А жизнь шла своим чередом. В 1915 году, то есть когда мне было восемь лет, благодаря вездесущим Бродским евреи Златополя были предупреждены о намечавшемся погроме и, помня о кишиневском кошмаре 1903-го, не стали терять времени: кто-то сразу покинул город, кто-то спрятался у наших украинских соседей, с которыми, надо сказать, мы всегда жили в мире и согласии. Нашу семью укрыли Голобородьки – их дочь часто приходила к моей маме погрызть семечек и посудачить. Мне повезло: я не увидел потных, красных от возбуждения рож погромщиков, не стал свидетелем никаких бесчинств, не получил казацкой шашкой по спине или по лицу. Но из подвала, заполненного вареньями и соленьями, на которые бабушка Голобородек была большая мастерица, я слышал, как распахнулась входная дверь и пьяный голос крикнул:

– Жиды е?

– Да яки тоби жиды? – не растерялась хозяйка. – Чи ни бачишь? Ходи, ходи с хаты.

Парень загоготал, прихватил лежащую на столе дыню, и дверь хлопнула еще раз.

Я понял, что опасность миновала, но ненависть, вложенная погромщиком в слово «жид», которое, кстати, на украинском языке не имело такого уничижительного оттенка, как на русском, и означало просто «еврей», – эта непонятная мне ненависть особым, специфическим звуком сохранилась в моих ушах на всю оставшуюся жизнь и страшным, поминальным набатом отдается по сей день, стоит мне услышать слово это в быту или наткнуться на него в литературе.

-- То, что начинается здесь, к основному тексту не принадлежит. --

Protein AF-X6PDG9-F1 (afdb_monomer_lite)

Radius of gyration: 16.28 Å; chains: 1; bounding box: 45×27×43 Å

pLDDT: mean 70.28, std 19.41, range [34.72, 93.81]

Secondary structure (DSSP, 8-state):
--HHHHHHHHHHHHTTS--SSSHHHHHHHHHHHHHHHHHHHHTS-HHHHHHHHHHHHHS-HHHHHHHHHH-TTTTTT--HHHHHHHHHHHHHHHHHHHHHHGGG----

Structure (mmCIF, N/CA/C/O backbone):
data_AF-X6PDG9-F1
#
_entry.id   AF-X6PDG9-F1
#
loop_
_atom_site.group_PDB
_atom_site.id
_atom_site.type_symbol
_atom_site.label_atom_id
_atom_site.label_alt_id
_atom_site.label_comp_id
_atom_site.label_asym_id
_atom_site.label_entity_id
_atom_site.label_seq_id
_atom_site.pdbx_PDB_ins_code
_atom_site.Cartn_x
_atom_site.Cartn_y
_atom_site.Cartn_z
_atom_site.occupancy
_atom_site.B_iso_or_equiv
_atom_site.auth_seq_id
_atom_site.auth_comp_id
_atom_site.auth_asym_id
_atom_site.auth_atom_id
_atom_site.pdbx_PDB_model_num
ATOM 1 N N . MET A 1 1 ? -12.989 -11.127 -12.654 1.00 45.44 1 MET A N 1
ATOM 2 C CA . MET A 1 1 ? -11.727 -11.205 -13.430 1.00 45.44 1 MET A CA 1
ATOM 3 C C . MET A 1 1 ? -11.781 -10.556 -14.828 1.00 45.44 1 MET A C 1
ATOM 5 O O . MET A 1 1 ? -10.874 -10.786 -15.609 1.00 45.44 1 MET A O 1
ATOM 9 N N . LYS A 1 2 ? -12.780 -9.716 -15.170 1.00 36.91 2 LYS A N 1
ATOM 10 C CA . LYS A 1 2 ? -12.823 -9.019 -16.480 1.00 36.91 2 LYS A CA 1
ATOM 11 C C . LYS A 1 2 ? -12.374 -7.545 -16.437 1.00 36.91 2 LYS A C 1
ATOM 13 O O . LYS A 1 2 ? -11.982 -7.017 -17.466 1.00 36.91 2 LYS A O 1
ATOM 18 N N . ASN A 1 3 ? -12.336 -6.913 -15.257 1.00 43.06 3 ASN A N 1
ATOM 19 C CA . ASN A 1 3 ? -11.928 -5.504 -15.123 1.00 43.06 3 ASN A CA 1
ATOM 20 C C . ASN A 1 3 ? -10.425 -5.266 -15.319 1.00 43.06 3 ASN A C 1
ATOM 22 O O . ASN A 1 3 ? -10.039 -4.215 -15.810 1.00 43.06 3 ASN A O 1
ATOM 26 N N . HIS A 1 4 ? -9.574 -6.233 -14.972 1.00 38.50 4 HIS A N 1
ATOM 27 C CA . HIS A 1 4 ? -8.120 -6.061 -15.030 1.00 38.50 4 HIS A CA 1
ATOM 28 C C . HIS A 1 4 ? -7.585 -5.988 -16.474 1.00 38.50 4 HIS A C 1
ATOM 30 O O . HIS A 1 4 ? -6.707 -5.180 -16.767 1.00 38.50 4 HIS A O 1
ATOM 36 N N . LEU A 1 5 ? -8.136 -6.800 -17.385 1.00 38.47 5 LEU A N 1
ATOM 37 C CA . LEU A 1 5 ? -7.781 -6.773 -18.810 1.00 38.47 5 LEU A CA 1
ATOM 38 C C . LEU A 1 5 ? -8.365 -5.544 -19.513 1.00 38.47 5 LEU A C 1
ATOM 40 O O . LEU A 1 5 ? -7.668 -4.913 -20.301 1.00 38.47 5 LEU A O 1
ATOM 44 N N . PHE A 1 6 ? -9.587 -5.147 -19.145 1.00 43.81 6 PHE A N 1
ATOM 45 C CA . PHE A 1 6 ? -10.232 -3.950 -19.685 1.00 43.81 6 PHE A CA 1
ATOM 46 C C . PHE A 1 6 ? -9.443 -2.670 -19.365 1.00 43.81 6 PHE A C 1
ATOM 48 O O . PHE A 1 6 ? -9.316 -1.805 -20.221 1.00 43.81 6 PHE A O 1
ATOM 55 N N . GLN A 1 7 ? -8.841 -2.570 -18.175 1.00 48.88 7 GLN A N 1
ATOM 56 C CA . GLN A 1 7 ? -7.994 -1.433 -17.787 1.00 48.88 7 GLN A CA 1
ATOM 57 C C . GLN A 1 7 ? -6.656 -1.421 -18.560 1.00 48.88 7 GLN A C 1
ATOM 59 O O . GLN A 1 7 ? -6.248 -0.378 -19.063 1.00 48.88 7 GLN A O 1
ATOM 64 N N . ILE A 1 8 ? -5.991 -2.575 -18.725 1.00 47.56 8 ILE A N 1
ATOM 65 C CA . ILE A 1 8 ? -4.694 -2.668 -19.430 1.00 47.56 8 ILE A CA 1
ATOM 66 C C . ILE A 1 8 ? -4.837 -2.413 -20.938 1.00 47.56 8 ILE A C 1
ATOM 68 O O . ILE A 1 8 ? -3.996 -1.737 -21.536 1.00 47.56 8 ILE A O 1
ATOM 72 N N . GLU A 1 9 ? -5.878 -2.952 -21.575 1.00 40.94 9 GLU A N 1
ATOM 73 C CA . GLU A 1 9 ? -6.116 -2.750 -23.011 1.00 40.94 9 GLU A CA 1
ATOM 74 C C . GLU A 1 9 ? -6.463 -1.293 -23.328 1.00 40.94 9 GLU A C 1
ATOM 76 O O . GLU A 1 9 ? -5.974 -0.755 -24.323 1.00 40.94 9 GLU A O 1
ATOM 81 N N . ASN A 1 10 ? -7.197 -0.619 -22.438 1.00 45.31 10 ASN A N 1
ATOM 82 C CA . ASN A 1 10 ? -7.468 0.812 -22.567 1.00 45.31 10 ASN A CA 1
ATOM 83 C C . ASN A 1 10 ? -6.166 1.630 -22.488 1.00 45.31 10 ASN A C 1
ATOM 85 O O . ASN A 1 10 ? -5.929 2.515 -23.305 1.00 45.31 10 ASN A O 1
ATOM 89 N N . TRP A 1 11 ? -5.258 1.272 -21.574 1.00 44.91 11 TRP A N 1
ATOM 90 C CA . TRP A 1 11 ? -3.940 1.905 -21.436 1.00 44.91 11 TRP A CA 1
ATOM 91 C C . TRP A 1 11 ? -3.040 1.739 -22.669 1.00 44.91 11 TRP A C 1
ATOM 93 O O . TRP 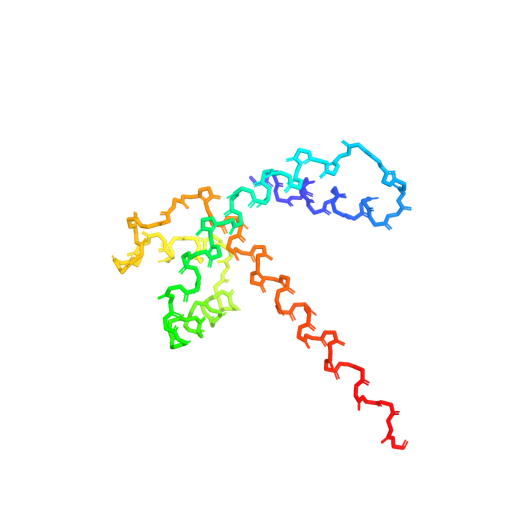A 1 11 ? -2.340 2.681 -23.044 1.00 44.91 11 TRP A O 1
ATOM 103 N N . LYS A 1 12 ? -3.085 0.582 -23.344 1.00 44.09 12 LYS A N 1
ATOM 104 C CA . LYS A 1 12 ? -2.331 0.347 -24.591 1.00 44.09 12 LYS A CA 1
ATOM 105 C C . LYS A 1 12 ? -2.886 1.110 -25.796 1.00 44.09 12 LYS A C 1
ATOM 107 O O . LYS A 1 12 ? -2.116 1.433 -26.693 1.00 44.09 12 LYS A O 1
ATOM 112 N N . GLN A 1 13 ? -4.185 1.413 -25.832 1.00 44.31 13 GLN A N 1
ATOM 113 C CA . GLN A 1 13 ? -4.769 2.243 -26.896 1.00 44.31 13 GLN A CA 1
ATOM 114 C C . GLN A 1 13 ? -4.516 3.747 -26.682 1.00 44.31 13 GLN A C 1
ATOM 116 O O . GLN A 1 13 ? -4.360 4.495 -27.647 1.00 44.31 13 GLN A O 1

Также на всю жизнь поселился в животе свернувшийся плотным комком страх, который, в зависимости от обстоятельств, то, кажется, совсем исчезает, то пудовой гирей давит на сердце, на все мое существо.

Ни тогда, ребенком, ни сейчас я не мог и не могу понять, почему мы должны были прятаться по подвалам и почему даже самые лучшие, добрые, порядочные из наших соседей ограничивались тем, что прятали нас, – за что им, конечно, обеспечено место среди праведников! – но ни разу не преградили дорогу бандитам. Не мог я понять и того, за что нас, не каких-то абстрактных евреев, а нас, конкретную семью Хромченко, никому не делавшую зла, так ненавидели совершенно незнакомые люди, готовые нас громить, бить, насиловать, убивать?!

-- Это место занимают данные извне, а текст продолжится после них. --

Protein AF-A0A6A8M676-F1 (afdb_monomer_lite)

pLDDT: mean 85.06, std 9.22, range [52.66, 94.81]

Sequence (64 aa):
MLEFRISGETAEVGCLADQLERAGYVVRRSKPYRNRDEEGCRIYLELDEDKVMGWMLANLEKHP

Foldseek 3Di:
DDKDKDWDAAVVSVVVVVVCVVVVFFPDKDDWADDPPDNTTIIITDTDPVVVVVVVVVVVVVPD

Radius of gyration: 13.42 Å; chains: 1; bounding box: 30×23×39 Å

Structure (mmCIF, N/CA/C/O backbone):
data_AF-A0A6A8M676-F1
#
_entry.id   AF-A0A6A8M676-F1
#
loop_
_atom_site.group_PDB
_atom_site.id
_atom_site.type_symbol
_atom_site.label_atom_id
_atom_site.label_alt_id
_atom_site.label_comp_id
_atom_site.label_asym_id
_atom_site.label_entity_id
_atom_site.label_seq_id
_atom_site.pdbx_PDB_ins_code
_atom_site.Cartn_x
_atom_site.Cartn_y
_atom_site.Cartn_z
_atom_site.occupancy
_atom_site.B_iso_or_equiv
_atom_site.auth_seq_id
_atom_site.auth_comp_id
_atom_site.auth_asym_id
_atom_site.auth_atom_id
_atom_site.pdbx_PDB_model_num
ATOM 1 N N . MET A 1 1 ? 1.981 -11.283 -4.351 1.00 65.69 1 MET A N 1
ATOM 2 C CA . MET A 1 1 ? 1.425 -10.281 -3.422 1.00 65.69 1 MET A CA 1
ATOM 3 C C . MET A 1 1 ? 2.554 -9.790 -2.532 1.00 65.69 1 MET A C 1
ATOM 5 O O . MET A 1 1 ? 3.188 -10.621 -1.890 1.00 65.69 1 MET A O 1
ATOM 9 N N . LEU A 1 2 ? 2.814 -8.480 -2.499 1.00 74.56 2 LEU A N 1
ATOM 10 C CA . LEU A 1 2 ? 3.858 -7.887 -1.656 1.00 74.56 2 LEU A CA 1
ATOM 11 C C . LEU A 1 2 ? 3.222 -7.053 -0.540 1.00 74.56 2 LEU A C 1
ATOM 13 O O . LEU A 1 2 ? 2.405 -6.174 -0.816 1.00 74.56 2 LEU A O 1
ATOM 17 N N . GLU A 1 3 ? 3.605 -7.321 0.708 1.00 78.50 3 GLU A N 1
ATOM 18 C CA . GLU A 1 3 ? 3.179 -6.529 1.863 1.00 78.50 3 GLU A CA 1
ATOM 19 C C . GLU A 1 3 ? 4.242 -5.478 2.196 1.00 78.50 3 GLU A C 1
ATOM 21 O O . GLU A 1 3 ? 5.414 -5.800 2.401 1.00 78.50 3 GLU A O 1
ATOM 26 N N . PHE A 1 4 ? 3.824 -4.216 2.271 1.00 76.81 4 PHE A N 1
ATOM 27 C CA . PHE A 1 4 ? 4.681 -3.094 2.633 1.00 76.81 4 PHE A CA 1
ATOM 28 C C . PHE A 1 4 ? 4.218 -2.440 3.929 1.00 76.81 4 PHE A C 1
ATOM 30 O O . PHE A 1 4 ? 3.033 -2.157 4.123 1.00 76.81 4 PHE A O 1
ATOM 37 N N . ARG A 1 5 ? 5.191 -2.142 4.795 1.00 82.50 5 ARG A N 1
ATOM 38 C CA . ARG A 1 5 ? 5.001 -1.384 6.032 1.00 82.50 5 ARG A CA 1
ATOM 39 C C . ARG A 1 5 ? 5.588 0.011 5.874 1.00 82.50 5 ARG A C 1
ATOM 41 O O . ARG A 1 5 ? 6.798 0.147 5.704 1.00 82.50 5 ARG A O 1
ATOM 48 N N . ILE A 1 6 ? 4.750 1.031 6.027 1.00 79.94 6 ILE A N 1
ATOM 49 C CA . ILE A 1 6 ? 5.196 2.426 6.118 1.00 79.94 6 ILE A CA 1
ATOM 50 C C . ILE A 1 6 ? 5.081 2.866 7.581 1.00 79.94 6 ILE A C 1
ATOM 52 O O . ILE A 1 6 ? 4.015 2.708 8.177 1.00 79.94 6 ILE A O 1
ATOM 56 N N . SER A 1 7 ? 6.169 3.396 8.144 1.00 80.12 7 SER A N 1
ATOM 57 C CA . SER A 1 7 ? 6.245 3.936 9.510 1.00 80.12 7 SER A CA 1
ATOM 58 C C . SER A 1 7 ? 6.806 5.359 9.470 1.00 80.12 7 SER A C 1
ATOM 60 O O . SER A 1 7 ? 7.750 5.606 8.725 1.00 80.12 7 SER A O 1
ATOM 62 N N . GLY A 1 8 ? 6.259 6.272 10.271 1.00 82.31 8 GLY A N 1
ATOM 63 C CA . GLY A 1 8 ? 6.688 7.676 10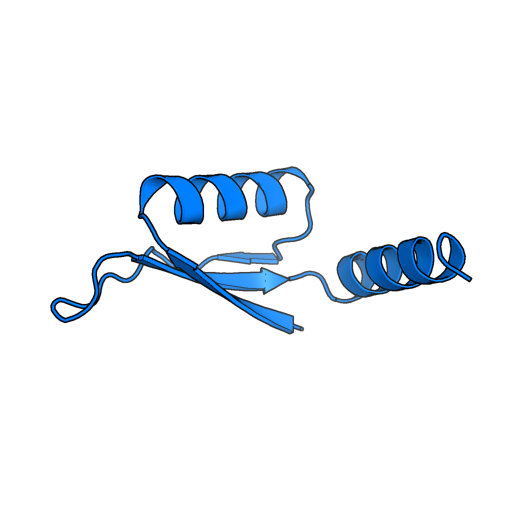.321 1.00 82.31 8 GLY A CA 1
ATOM 64 C C . GLY A 1 8 ? 5.620 8.586 10.925 1.00 82.31 8 GLY A C 1
ATOM 65 O O . GLY A 1 8 ? 4.646 8.103 11.522 1.00 82.31 8 GLY A O 1
ATOM 66 N N . GLU A 1 9 ? 5.770 9.901 10.749 1.00 82.94 9 GLU A N 1
ATOM 67 C CA . GLU A 1 9 ? 4.738 10.853 11.158 1.00 82.94 9 GLU A CA 1
ATOM 68 C C . GLU A 1 9 ? 3.403 10.538 10.474 1.00 82.94 9 GLU A C 1
ATOM 70 O O . GLU A 1 9 ? 3.339 10.181 9.297 1.00 82.94 9 GLU A O 1
ATOM 75 N N . THR A 1 10 ? 2.297 10.675 11.211 1.00 76.25 10 THR A N 1
ATOM 76 C CA . THR A 1 10 ? 0.984 10.201 10.734 1.00 76.25 10 THR A CA 1
ATOM 77 C C . THR A 1 10 ? 0.559 10.862 9.418 1.00 76.25 10 THR A C 1
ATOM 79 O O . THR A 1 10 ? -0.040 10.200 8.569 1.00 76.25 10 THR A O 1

Как выяснилось утром, тот погром был одним из наименее страшных – почти никто не пострадал, если не считать разбитых окон нескольких лавочек и вытоптанных цветов в садах. Тем не менее несколько месяцев спустя дед Ханина сказал маме (бабушка Ривка к этому времени умерла): «Если один раз пронесло, это не значит, что и второй пронесет. Надо уезжать, Ханночка». И мы стали собираться в Одессу.

В Одессе нас приютил дальний родственник, человек набожный, «самых строгих правил». Однажды, услышав, как я напеваю себе под нос, он сказал отцу тоном, не допускающим возражений: «Вашему мальчику надо петь в синагоге», и отвел меня к ребе. Так на десятом году жизни я получил первую работу: меня взяли в синагогальный хор. Позже я узнал, что Карузо тоже начал свою карьеру в хоре, правда в церковном, и зарабатывал по десять лир за участие в службе. Понятия не имею, что представляли собой эти десять лир в Италии в конце девятнадцатого века, но я, в Одессе в начале века двадцатого, с гордостью получал «жалованье» продовольственными пайками и приносил домой сахар, крупу, мацу – «кормил семью»… Кстати, я и сейчас заказы, которые нам под праздники выдают в институте, называю пайками, и Надюля всегда меня поправляет и очень сердится, но разве суть изменилась? Ведь если бы можно было пойти и купить все в магазине, да еще было бы на что, так не нужны бы были ни заказы, ни пайки! Но я опять отвлекся.